» **Provided records**:
◆ ◆ ◆ ◆ ◆ ◆ ◆
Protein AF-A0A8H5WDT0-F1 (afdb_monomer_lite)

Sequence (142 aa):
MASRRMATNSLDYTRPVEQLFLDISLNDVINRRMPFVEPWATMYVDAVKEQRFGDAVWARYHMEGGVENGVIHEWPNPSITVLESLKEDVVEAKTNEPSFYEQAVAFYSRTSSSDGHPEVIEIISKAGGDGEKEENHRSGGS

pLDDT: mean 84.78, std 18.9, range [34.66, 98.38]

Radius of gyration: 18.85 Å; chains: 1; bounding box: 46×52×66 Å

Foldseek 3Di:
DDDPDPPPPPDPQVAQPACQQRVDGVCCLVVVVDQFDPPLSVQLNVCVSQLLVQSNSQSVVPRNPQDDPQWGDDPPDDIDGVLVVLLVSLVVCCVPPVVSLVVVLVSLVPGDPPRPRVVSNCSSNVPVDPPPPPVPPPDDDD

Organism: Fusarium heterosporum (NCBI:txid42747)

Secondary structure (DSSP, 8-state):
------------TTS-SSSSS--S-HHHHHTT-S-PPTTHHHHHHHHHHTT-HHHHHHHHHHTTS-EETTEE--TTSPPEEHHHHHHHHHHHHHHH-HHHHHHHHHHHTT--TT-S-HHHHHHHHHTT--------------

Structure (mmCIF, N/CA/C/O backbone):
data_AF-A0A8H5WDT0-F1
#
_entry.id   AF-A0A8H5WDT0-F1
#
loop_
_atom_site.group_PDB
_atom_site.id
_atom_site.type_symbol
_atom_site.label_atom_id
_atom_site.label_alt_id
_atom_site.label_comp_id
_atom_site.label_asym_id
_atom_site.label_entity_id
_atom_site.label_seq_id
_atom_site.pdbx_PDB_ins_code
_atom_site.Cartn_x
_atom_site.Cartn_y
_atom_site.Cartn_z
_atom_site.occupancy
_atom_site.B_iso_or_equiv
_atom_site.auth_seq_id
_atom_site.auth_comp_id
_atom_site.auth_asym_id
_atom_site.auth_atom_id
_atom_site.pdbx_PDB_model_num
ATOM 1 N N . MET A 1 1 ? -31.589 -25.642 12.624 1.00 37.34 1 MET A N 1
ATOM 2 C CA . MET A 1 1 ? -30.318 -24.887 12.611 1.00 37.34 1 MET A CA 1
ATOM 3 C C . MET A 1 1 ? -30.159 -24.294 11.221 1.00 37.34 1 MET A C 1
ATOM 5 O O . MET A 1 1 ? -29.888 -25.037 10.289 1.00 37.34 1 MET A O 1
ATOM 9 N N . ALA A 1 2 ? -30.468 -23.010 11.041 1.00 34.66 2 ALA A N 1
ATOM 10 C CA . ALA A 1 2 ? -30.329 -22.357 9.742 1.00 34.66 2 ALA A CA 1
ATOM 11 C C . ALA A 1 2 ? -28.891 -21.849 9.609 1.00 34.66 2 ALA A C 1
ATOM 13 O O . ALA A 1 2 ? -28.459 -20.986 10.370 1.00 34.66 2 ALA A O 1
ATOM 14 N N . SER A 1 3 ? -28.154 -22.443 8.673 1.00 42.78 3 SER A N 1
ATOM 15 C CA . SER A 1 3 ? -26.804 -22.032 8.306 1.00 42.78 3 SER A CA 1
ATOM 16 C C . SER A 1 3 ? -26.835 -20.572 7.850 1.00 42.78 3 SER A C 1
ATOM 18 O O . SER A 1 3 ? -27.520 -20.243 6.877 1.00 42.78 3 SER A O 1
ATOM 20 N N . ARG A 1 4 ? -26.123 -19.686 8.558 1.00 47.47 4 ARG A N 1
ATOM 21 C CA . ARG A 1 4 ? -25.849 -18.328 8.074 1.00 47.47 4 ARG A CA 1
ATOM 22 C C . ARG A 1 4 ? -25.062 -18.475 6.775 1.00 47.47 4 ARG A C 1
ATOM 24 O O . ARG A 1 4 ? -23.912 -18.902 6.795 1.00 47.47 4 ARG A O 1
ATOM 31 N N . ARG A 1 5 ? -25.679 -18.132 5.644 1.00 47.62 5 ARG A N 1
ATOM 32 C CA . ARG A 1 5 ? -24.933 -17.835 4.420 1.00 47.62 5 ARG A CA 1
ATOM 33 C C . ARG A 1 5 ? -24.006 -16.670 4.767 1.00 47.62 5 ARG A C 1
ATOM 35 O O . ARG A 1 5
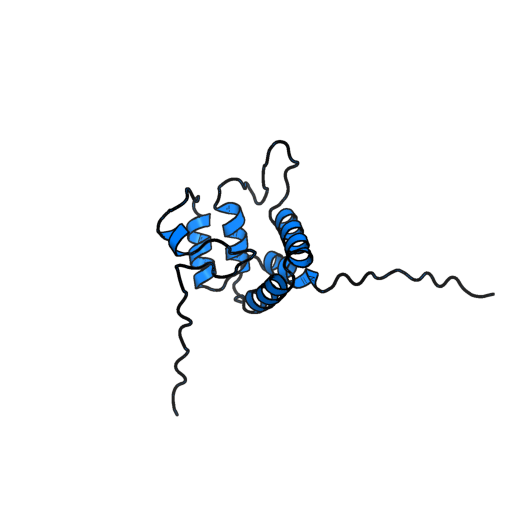 ? -24.496 -15.578 5.042 1.00 47.62 5 ARG A O 1
ATOM 42 N N . MET A 1 6 ? -22.698 -16.918 4.816 1.00 44.84 6 MET A N 1
ATOM 43 C CA . MET A 1 6 ? -21.705 -15.851 4.726 1.00 44.84 6 MET A CA 1
ATOM 44 C C . MET A 1 6 ? -22.019 -15.127 3.419 1.00 44.84 6 MET A C 1
ATOM 46 O O . MET A 1 6 ? -21.932 -15.736 2.352 1.00 44.84 6 MET A O 1
ATOM 50 N N . ALA A 1 7 ? -22.492 -13.884 3.489 1.00 39.97 7 ALA A N 1
ATOM 51 C CA . ALA A 1 7 ? -22.577 -13.056 2.303 1.00 39.97 7 ALA A CA 1
ATOM 52 C C . ALA A 1 7 ? -21.144 -12.935 1.786 1.00 39.
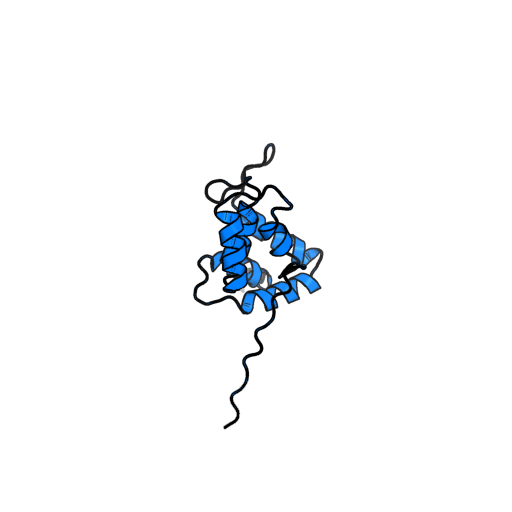97 7 ALA A C 1
ATOM 54 O O . ALA A 1 7 ? -20.304 -12.309 2.427 1.00 39.97 7 ALA A O 1
ATOM 55 N N . THR A 1 8 ? -20.839 -13.605 0.676 1.00 44.50 8 THR A N 1
ATOM 56 C CA . THR A 1 8 ? -19.654 -13.296 -0.111 1.00 44.50 8 THR A CA 1
ATOM 57 C C . THR A 1 8 ? -19.789 -11.825 -0.459 1.00 44.50 8 THR A C 1
ATOM 59 O O . THR A 1 8 ? -20.651 -11.467 -1.264 1.00 44.50 8 THR A O 1
ATOM 62 N N . ASN A 1 9 ? -19.030 -10.977 0.231 1.00 53.94 9 ASN A N 1
ATOM 63 C CA . ASN A 1 9 ? -18.938 -9.564 -0.074 1.00 53.94 9 ASN A CA 1
ATOM 64 C C . ASN A 1 9 ? -18.407 -9.500 -1.508 1.00 53.94 9 ASN A C 1
ATOM 66 O O . ASN A 1 9 ? -17.237 -9.790 -1.750 1.00 53.94 9 ASN A O 1
ATOM 70 N N . SER A 1 10 ? -19.304 -9.322 -2.475 1.00 67.62 10 SER A N 1
ATOM 71 C CA . SER A 1 10 ? -18.942 -9.371 -3.886 1.00 67.62 10 SER A CA 1
ATOM 72 C C . SER A 1 10 ? -18.079 -8.143 -4.134 1.00 67.62 10 SER A C 1
ATOM 74 O O . SER A 1 10 ? -18.597 -7.028 -4.084 1.00 67.62 10 SER A O 1
ATOM 76 N N . LEU A 1 11 ? -16.775 -8.343 -4.329 1.00 78.62 11 LEU A N 1
ATOM 77 C CA . LEU A 1 11 ? -15.869 -7.259 -4.689 1.00 78.62 11 LEU A CA 1
ATOM 78 C C . LEU A 1 11 ? -16.386 -6.612 -5.976 1.00 78.62 11 LEU A C 1
ATOM 80 O O . LEU A 1 11 ? -16.592 -7.299 -6.978 1.00 78.62 11 LEU A O 1
ATOM 84 N N . ASP A 1 12 ? -16.613 -5.303 -5.936 1.00 88.06 12 ASP A N 1
ATOM 85 C CA . ASP A 1 12 ? -16.850 -4.525 -7.144 1.00 88.06 12 ASP A CA 1
ATOM 86 C C . ASP A 1 12 ? -15.495 -4.259 -7.797 1.00 88.06 12 ASP A C 1
ATOM 88 O O . ASP A 1 12 ? -14.703 -3.454 -7.319 1.00 88.06 12 ASP A O 1
ATOM 92 N N . TYR A 1 13 ? -15.218 -4.968 -8.888 1.00 90.25 13 TYR A N 1
ATOM 93 C CA . TYR A 1 13 ? -13.947 -4.857 -9.599 1.00 90.25 13 TYR A CA 1
ATOM 94 C C . TYR A 1 13 ? -13.790 -3.513 -10.313 1.00 90.25 13 TYR A C 1
ATOM 96 O O . TYR A 1 13 ? -12.676 -3.163 -10.689 1.00 90.25 13 TYR A O 1
ATOM 104 N N . THR A 1 14 ? -14.882 -2.781 -10.542 1.00 91.56 14 THR A N 1
ATOM 105 C CA . THR A 1 14 ? -14.890 -1.561 -11.361 1.00 91.56 14 THR A CA 1
ATOM 106 C C . THR A 1 14 ? -14.585 -0.296 -10.573 1.00 91.56 14 THR A C 1
ATOM 108 O O . THR A 1 14 ? -14.401 0.762 -11.172 1.00 91.56 14 THR A O 1
ATOM 111 N N . ARG A 1 15 ? -14.530 -0.396 -9.244 1.00 91.50 15 ARG A N 1
ATOM 112 C CA . ARG A 1 15 ? -14.250 0.720 -8.344 1.00 91.50 15 ARG A CA 1
ATOM 113 C C . ARG A 1 15 ? -13.006 0.432 -7.506 1.00 91.50 15 ARG A C 1
ATOM 115 O O . ARG A 1 15 ? -12.693 -0.739 -7.280 1.00 91.50 15 ARG A O 1
ATOM 122 N N . PRO A 1 16 ? -12.314 1.481 -7.038 1.00 91.81 16 PRO A N 1
ATOM 123 C CA . PRO A 1 16 ? -11.310 1.341 -5.994 1.00 91.81 16 PRO A CA 1
ATOM 124 C C . PRO A 1 16 ? -11.910 0.653 -4.770 1.00 91.81 16 PRO A C 1
ATOM 126 O O . PRO A 1 16 ? -13.069 0.895 -4.412 1.00 91.81 16 PRO A O 1
ATOM 129 N N . VAL A 1 17 ? -11.129 -0.222 -4.142 1.00 90.75 17 VAL A N 1
ATOM 130 C CA . VAL A 1 17 ? -11.581 -0.953 -2.948 1.00 90.75 17 VAL A CA 1
ATOM 131 C C . VAL A 1 17 ? -11.572 -0.043 -1.717 1.00 90.75 17 VAL A C 1
ATOM 133 O O . VAL A 1 17 ? -12.408 -0.195 -0.825 1.00 90.75 17 VAL A O 1
ATOM 136 N N . GLU A 1 18 ? -10.673 0.937 -1.712 1.00 93.88 18 GLU A N 1
ATOM 137 C CA . GLU A 1 18 ? -10.562 2.032 -0.753 1.00 93.88 18 GLU A CA 1
ATOM 138 C C . GLU A 1 18 ? -10.075 3.272 -1.532 1.00 93.88 18 GLU A C 1
ATOM 140 O O . GLU A 1 18 ? -9.383 3.121 -2.533 1.00 93.88 18 GLU A O 1
ATOM 145 N N . GLN A 1 19 ? -10.521 4.480 -1.174 1.00 92.44 19 GLN A N 1
ATOM 146 C CA . GLN A 1 19 ? -10.378 5.660 -2.042 1.00 92.44 19 GLN A CA 1
ATOM 147 C C . GLN A 1 19 ? -9.025 6.367 -1.928 1.00 92.44 19 GLN A C 1
ATOM 149 O O . GLN A 1 19 ? -8.612 6.984 -2.902 1.00 92.44 19 GLN A O 1
ATOM 154 N N . LEU A 1 20 ? -8.362 6.291 -0.774 1.00 94.69 20 LEU A N 1
ATOM 155 C CA . LEU A 1 20 ? -7.150 7.051 -0.483 1.00 94.69 20 LEU A CA 1
ATOM 156 C C . LEU A 1 20 ? -5.878 6.310 -0.895 1.00 94.69 20 LEU A C 1
ATOM 158 O O . LEU A 1 20 ? -5.074 6.847 -1.644 1.00 94.69 20 LEU A O 1
ATOM 162 N N . PHE A 1 21 ? -5.694 5.075 -0.425 1.00 96.12 21 PHE A N 1
ATOM 163 C CA . PHE A 1 21 ? -4.429 4.344 -0.585 1.00 96.12 21 PHE A CA 1
ATOM 164 C C . PHE A 1 21 ? -4.547 3.118 -1.507 1.00 96.12 21 PHE A C 1
ATOM 166 O O . PHE A 1 21 ? -3.540 2.521 -1.882 1.00 96.12 21 PHE A O 1
ATOM 173 N N . LEU A 1 22 ? -5.769 2.730 -1.896 1.00 95.94 22 LEU A N 1
ATOM 174 C CA . LEU A 1 22 ? -6.052 1.671 -2.881 1.00 95.94 22 LEU A CA 1
ATOM 175 C C . LEU A 1 22 ? -6.934 2.199 -4.024 1.00 95.94 22 LEU A C 1
ATOM 177 O O . LEU A 1 22 ? -7.872 1.528 -4.462 1.00 95.94 22 LEU A O 1
ATOM 181 N N . ASP A 1 23 ? -6.591 3.389 -4.507 1.00 94.19 23 ASP A N 1
ATOM 182 C CA . ASP A 1 23 ? -7.279 4.229 -5.500 1.00 94.19 23 ASP A CA 1
ATOM 183 C C . ASP A 1 23 ? -7.401 3.632 -6.919 1.00 94.19 23 ASP A C 1
ATOM 185 O O . ASP A 1 23 ? -8.045 4.214 -7.793 1.00 94.19 23 ASP A O 1
ATOM 189 N N . ILE A 1 24 ? -6.826 2.455 -7.164 1.00 93.69 24 ILE A N 1
ATOM 190 C CA . ILE A 1 24 ? -6.854 1.775 -8.461 1.00 93.69 24 ILE A CA 1
ATOM 191 C C . ILE A 1 24 ? -7.833 0.600 -8.423 1.00 93.69 24 ILE A C 1
ATOM 193 O O . ILE A 1 24 ? -7.828 -0.224 -7.514 1.00 93.69 24 ILE A O 1
ATOM 197 N N . SER A 1 25 ? -8.698 0.486 -9.434 1.00 95.25 25 SER A N 1
ATOM 198 C CA . SER A 1 25 ? -9.655 -0.621 -9.486 1.00 95.25 25 SER A CA 1
ATOM 199 C C . SER A 1 25 ? -8.983 -1.936 -9.897 1.00 95.25 25 SER A C 1
ATOM 201 O O . SER A 1 25 ? -8.093 -1.967 -10.753 1.00 95.25 25 SER A O 1
ATOM 203 N N . LEU A 1 26 ? -9.465 -3.065 -9.364 1.00 95.44 26 LEU A N 1
ATOM 204 C CA . LEU A 1 26 ? -8.992 -4.392 -9.785 1.00 95.44 26 LEU A CA 1
ATOM 205 C C . LEU A 1 26 ? -9.164 -4.607 -11.294 1.00 95.44 26 LEU A C 1
ATOM 207 O O . LEU A 1 26 ? -8.344 -5.263 -11.931 1.00 95.44 26 LEU A O 1
ATOM 211 N N . ASN A 1 27 ? -10.228 -4.055 -11.877 1.00 94.75 27 ASN A N 1
ATOM 212 C CA . ASN A 1 27 ? -10.486 -4.121 -13.305 1.00 94.75 27 ASN A CA 1
ATOM 213 C C . ASN A 1 27 ? -9.411 -3.394 -14.125 1.00 94.75 27 ASN A C 1
ATOM 215 O O . ASN A 1 27 ? -9.068 -3.873 -15.206 1.00 94.75 27 ASN A O 1
ATOM 219 N N . ASP A 1 28 ? -8.881 -2.267 -13.650 1.00 95.06 28 ASP A N 1
ATOM 220 C CA . ASP A 1 28 ? -7.826 -1.539 -14.362 1.00 95.06 28 ASP A CA 1
ATOM 221 C C . ASP A 1 28 ? -6.512 -2.321 -14.365 1.00 95.06 28 ASP A C 1
ATOM 223 O O . ASP A 1 28 ? -5.849 -2.390 -15.404 1.00 95.06 28 ASP A O 1
ATOM 227 N N . VAL A 1 29 ? -6.189 -2.987 -13.250 1.00 94.88 29 VAL A N 1
ATOM 228 C CA . VAL A 1 29 ? -5.005 -3.853 -13.140 1.00 94.88 29 VAL A CA 1
ATOM 229 C C . VAL A 1 29 ? -5.155 -5.103 -14.008 1.00 94.88 29 VAL A C 1
ATOM 231 O O . VAL A 1 29 ? -4.315 -5.370 -14.866 1.00 94.88 29 VAL A O 1
ATOM 234 N N . ILE A 1 30 ? -6.262 -5.839 -13.862 1.00 94.00 30 ILE A N 1
ATOM 235 C CA . ILE A 1 30 ? -6.509 -7.100 -14.584 1.00 94.00 30 ILE A CA 1
ATOM 236 C C . ILE A 1 30 ? -6.549 -6.882 -16.100 1.00 94.00 30 ILE A C 1
ATOM 238 O O . ILE A 1 30 ? -5.984 -7.674 -16.854 1.00 94.00 30 ILE A O 1
ATOM 242 N N . ASN A 1 31 ? -7.192 -5.806 -16.559 1.00 94.31 31 ASN A N 1
ATOM 243 C CA . ASN A 1 31 ? -7.272 -5.495 -17.987 1.00 94.31 31 ASN A CA 1
ATOM 244 C C . ASN A 1 31 ? -6.075 -4.686 -18.499 1.00 94.31 31 ASN A C 1
ATOM 246 O O . ASN A 1 31 ? -6.108 -4.248 -19.648 1.00 94.31 31 ASN A O 1
ATOM 250 N N . ARG A 1 32 ? -5.038 -4.485 -17.673 1.00 89.12 32 ARG A N 1
ATOM 251 C CA . ARG A 1 32 ? -3.792 -3.798 -18.044 1.00 89.12 32 ARG A CA 1
ATOM 252 C C . ARG A 1 32 ? -4.048 -2.444 -18.702 1.00 89.12 32 ARG A C 1
ATOM 254 O O . ARG A 1 32 ? -3.475 -2.122 -19.741 1.00 89.12 32 ARG A O 1
ATOM 261 N N . ARG A 1 33 ? -4.955 -1.655 -18.117 1.00 90.31 33 ARG A N 1
ATOM 262 C CA . ARG A 1 33 ? -5.296 -0.322 -18.643 1.00 90.31 33 ARG A CA 1
ATOM 263 C C . ARG A 1 33 ? -4.159 0.686 -18.493 1.00 90.31 33 ARG A C 1
ATOM 265 O O . ARG A 1 33 ? -4.168 1.707 -19.170 1.00 90.31 33 ARG A O 1
ATOM 272 N N . MET A 1 34 ? -3.192 0.365 -17.642 1.00 87.44 34 MET A N 1
ATOM 273 C CA . MET A 1 34 ? -1.960 1.102 -17.395 1.00 87.44 34 MET A CA 1
ATOM 274 C C . MET A 1 34 ? -0.773 0.127 -17.466 1.00 87.44 34 MET A C 1
ATOM 276 O O . MET A 1 34 ? -0.974 -1.086 -17.321 1.00 87.44 34 MET A O 1
ATOM 280 N N . PRO A 1 35 ? 0.459 0.620 -17.679 1.00 91.31 35 PRO A N 1
ATOM 281 C CA . PRO A 1 35 ? 1.658 -0.212 -17.766 1.00 91.31 35 PRO A CA 1
ATOM 282 C C . PRO A 1 35 ? 2.147 -0.671 -16.379 1.00 91.31 35 PRO A C 1
ATOM 284 O O . PRO A 1 35 ? 3.282 -0.400 -16.001 1.00 91.31 35 PRO A O 1
ATOM 287 N N . PHE A 1 36 ? 1.295 -1.358 -15.614 1.00 94.50 36 PHE A N 1
ATOM 288 C CA . PHE A 1 36 ? 1.675 -1.868 -14.298 1.00 94.50 36 PHE A CA 1
ATOM 289 C C . PHE A 1 36 ? 2.727 -2.980 -14.401 1.00 94.50 36 PHE A C 1
ATOM 291 O O . PHE A 1 36 ? 2.659 -3.832 -15.293 1.00 94.50 36 PHE A O 1
ATOM 298 N N . VAL A 1 37 ? 3.688 -2.986 -13.479 1.00 94.94 37 VAL A N 1
ATOM 299 C CA . VAL A 1 37 ? 4.825 -3.914 -13.476 1.00 94.94 37 VAL A CA 1
ATOM 300 C C . VAL A 1 37 ? 4.575 -5.153 -12.607 1.00 94.94 37 VAL A C 1
ATOM 302 O O . VAL A 1 37 ? 3.913 -5.101 -11.570 1.00 94.94 37 VAL A O 1
ATOM 305 N N . GLU A 1 38 ? 5.138 -6.288 -13.023 1.00 95.06 38 GLU A N 1
ATOM 306 C CA . GLU A 1 38 ? 5.101 -7.551 -12.271 1.00 95.06 38 GLU A CA 1
ATOM 307 C C . GLU A 1 38 ? 6.334 -7.694 -11.355 1.00 95.06 38 GLU A C 1
ATOM 309 O O . GLU A 1 38 ? 7.400 -7.179 -11.701 1.00 95.06 38 GLU A O 1
ATOM 314 N N . PRO A 1 39 ? 6.235 -8.408 -10.211 1.00 96.06 39 PRO A N 1
ATOM 315 C CA . PRO A 1 39 ? 5.074 -9.175 -9.728 1.00 96.06 39 PRO A CA 1
ATOM 316 C C . PRO A 1 39 ? 4.020 -8.333 -8.987 1.00 96.06 39 PRO A C 1
ATOM 318 O O . PRO A 1 39 ? 3.022 -8.870 -8.509 1.00 96.06 39 PRO A O 1
ATOM 321 N N . TRP A 1 40 ? 4.241 -7.024 -8.862 1.00 97.25 40 TRP A N 1
ATOM 322 C CA . TRP A 1 40 ? 3.450 -6.140 -8.008 1.00 97.25 40 TRP A CA 1
ATOM 323 C C . TRP A 1 40 ? 1.986 -6.034 -8.435 1.00 97.25 40 TRP A C 1
ATOM 325 O O . TRP A 1 40 ? 1.107 -6.089 -7.582 1.00 97.25 40 TRP A O 1
ATOM 335 N N . ALA A 1 41 ? 1.701 -5.978 -9.738 1.00 96.94 41 ALA A N 1
ATOM 336 C CA . ALA A 1 41 ? 0.329 -5.989 -10.249 1.00 96.94 41 ALA A CA 1
ATOM 337 C C . ALA A 1 41 ? -0.446 -7.249 -9.814 1.00 96.94 41 ALA A C 1
ATOM 339 O O . ALA A 1 41 ? -1.576 -7.153 -9.327 1.00 96.94 41 ALA A O 1
ATOM 340 N N . THR A 1 42 ? 0.170 -8.429 -9.937 1.00 97.19 42 THR A N 1
ATOM 341 C CA . THR A 1 42 ? -0.428 -9.689 -9.469 1.00 97.19 42 THR A CA 1
ATOM 342 C C . THR A 1 42 ? -0.605 -9.687 -7.950 1.00 97.19 42 THR A C 1
ATOM 344 O O . THR A 1 42 ? -1.693 -9.982 -7.453 1.00 97.19 42 THR A O 1
ATOM 347 N N . MET A 1 43 ? 0.430 -9.281 -7.207 1.00 97.62 43 MET A N 1
ATOM 348 C CA . MET A 1 43 ? 0.388 -9.214 -5.743 1.00 97.62 43 MET A CA 1
ATOM 349 C C . MET A 1 43 ? -0.701 -8.270 -5.232 1.00 97.62 43 MET A C 1
ATOM 351 O O . MET A 1 43 ? -1.379 -8.617 -4.271 1.00 97.62 43 MET A O 1
ATOM 355 N N . TYR A 1 44 ? -0.911 -7.127 -5.887 1.00 97.75 44 TYR A N 1
ATOM 356 C CA . TYR A 1 44 ? -1.982 -6.187 -5.565 1.00 97.75 44 TYR A CA 1
ATOM 357 C C . TYR A 1 44 ? -3.356 -6.863 -5.643 1.00 97.75 44 TYR A C 1
ATOM 359 O O . TYR A 1 44 ? -4.136 -6.828 -4.691 1.00 97.75 44 TYR A O 1
ATOM 367 N N . VAL A 1 45 ? -3.644 -7.534 -6.764 1.00 97.06 45 VAL A N 1
ATOM 368 C CA . VAL A 1 45 ? -4.938 -8.194 -6.991 1.00 97.06 45 VAL A CA 1
ATOM 369 C C . VAL A 1 45 ? -5.186 -9.303 -5.971 1.00 97.06 45 VAL A C 1
ATOM 371 O O . VAL A 1 45 ? -6.296 -9.407 -5.438 1.00 97.06 45 VAL A O 1
ATOM 374 N N . ASP A 1 46 ? -4.179 -10.130 -5.703 1.00 97.44 46 ASP A N 1
ATOM 375 C CA . ASP A 1 46 ? -4.300 -11.245 -4.765 1.00 97.44 46 ASP A CA 1
ATOM 376 C C . ASP A 1 46 ? -4.437 -10.746 -3.323 1.00 97.44 46 ASP A C 1
ATOM 378 O O . ASP A 1 46 ? -5.341 -11.180 -2.609 1.00 97.44 46 ASP A O 1
ATOM 382 N N . ALA A 1 47 ? -3.631 -9.761 -2.921 1.00 97.75 47 ALA A N 1
ATOM 383 C CA . ALA A 1 47 ? -3.690 -9.159 -1.594 1.00 97.75 47 ALA A CA 1
ATOM 384 C C . ALA A 1 47 ? -5.063 -8.533 -1.302 1.00 97.75 47 ALA A C 1
ATOM 386 O O . ALA A 1 47 ? -5.638 -8.770 -0.239 1.00 97.75 47 ALA A O 1
ATOM 387 N N . VAL A 1 48 ? -5.654 -7.818 -2.266 1.00 96.56 48 VAL A N 1
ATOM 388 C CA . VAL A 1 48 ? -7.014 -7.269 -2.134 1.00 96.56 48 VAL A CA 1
◆ ◆ ◆ ◆ ◆ ◆ ◆
» **Task requirements**: Quote word for word only the lines above from the one containing "ATOM 43 C CA" through the one containing "ATOM 70 N N". Pictures stay out of your copy.

» **Result**:
ATOM 43 C CA . MET A 1 6 ? -21.705 -15.851 4.726 1.00 44.84 6 MET A CA 1
ATOM 44 C C . MET A 1 6 ? -22.019 -15.127 3.419 1.00 44.84 6 MET A C 1
ATOM 46 O O . MET A 1 6 ? -21.932 -15.736 2.352 1.00 44.84 6 MET A O 1
ATOM 50 N N . ALA A 1 7 ? -22.492 -13.884 3.489 1.00 39.97 7 ALA A N 1
ATOM 51 C CA . ALA A 1 7 ? -22.577 -13.056 2.303 1.00 39.97 7 ALA A CA 1
ATOM 52 C C . ALA A 1 7 ? -21.144 -12.935 1.786 1.00 39.
97 7 ALA A C 1
ATOM 54 O O . ALA A 1 7 ? -20.304 -12.309 2.427 1.00 39.97 7 ALA A O 1
ATOM 55 N N . THR A 1 8 ? -20.839 -13.605 0.676 1.00 44.50 8 THR A N 1
ATOM 56 C CA . THR A 1 8 ? -19.654 -13.296 -0.111 1.00 44.50 8 THR A CA 1
ATOM 57 C C . THR A 1 8 ? -19.789 -11.825 -0.459 1.00 44.50 8 THR A C 1
ATOM 59 O O . THR A 1 8 ? -20.651 -11.467 -1.264 1.00 44.50 8 THR A O 1
ATOM 62 N N . ASN A 1 9 ? -19.030 -10.977 0.231 1.00 53.94 9 ASN A N 1
ATOM 63 C CA . ASN A 1 9 ? -18.938 -9.564 -0.074 1.00 53.94 9 ASN A CA 1
ATOM 64 C C . ASN A 1 9 ? -18.407 -9.500 -1.508 1.00 53.94 9 ASN A C 1
ATOM 66 O O . ASN A 1 9 ? -17.237 -9.790 -1.750 1.00 53.94 9 ASN A O 1
ATOM 70 N N . SER A 1 10 ? -19.304 -9.322 -2.475 1.00 67.62 10 SER A N 1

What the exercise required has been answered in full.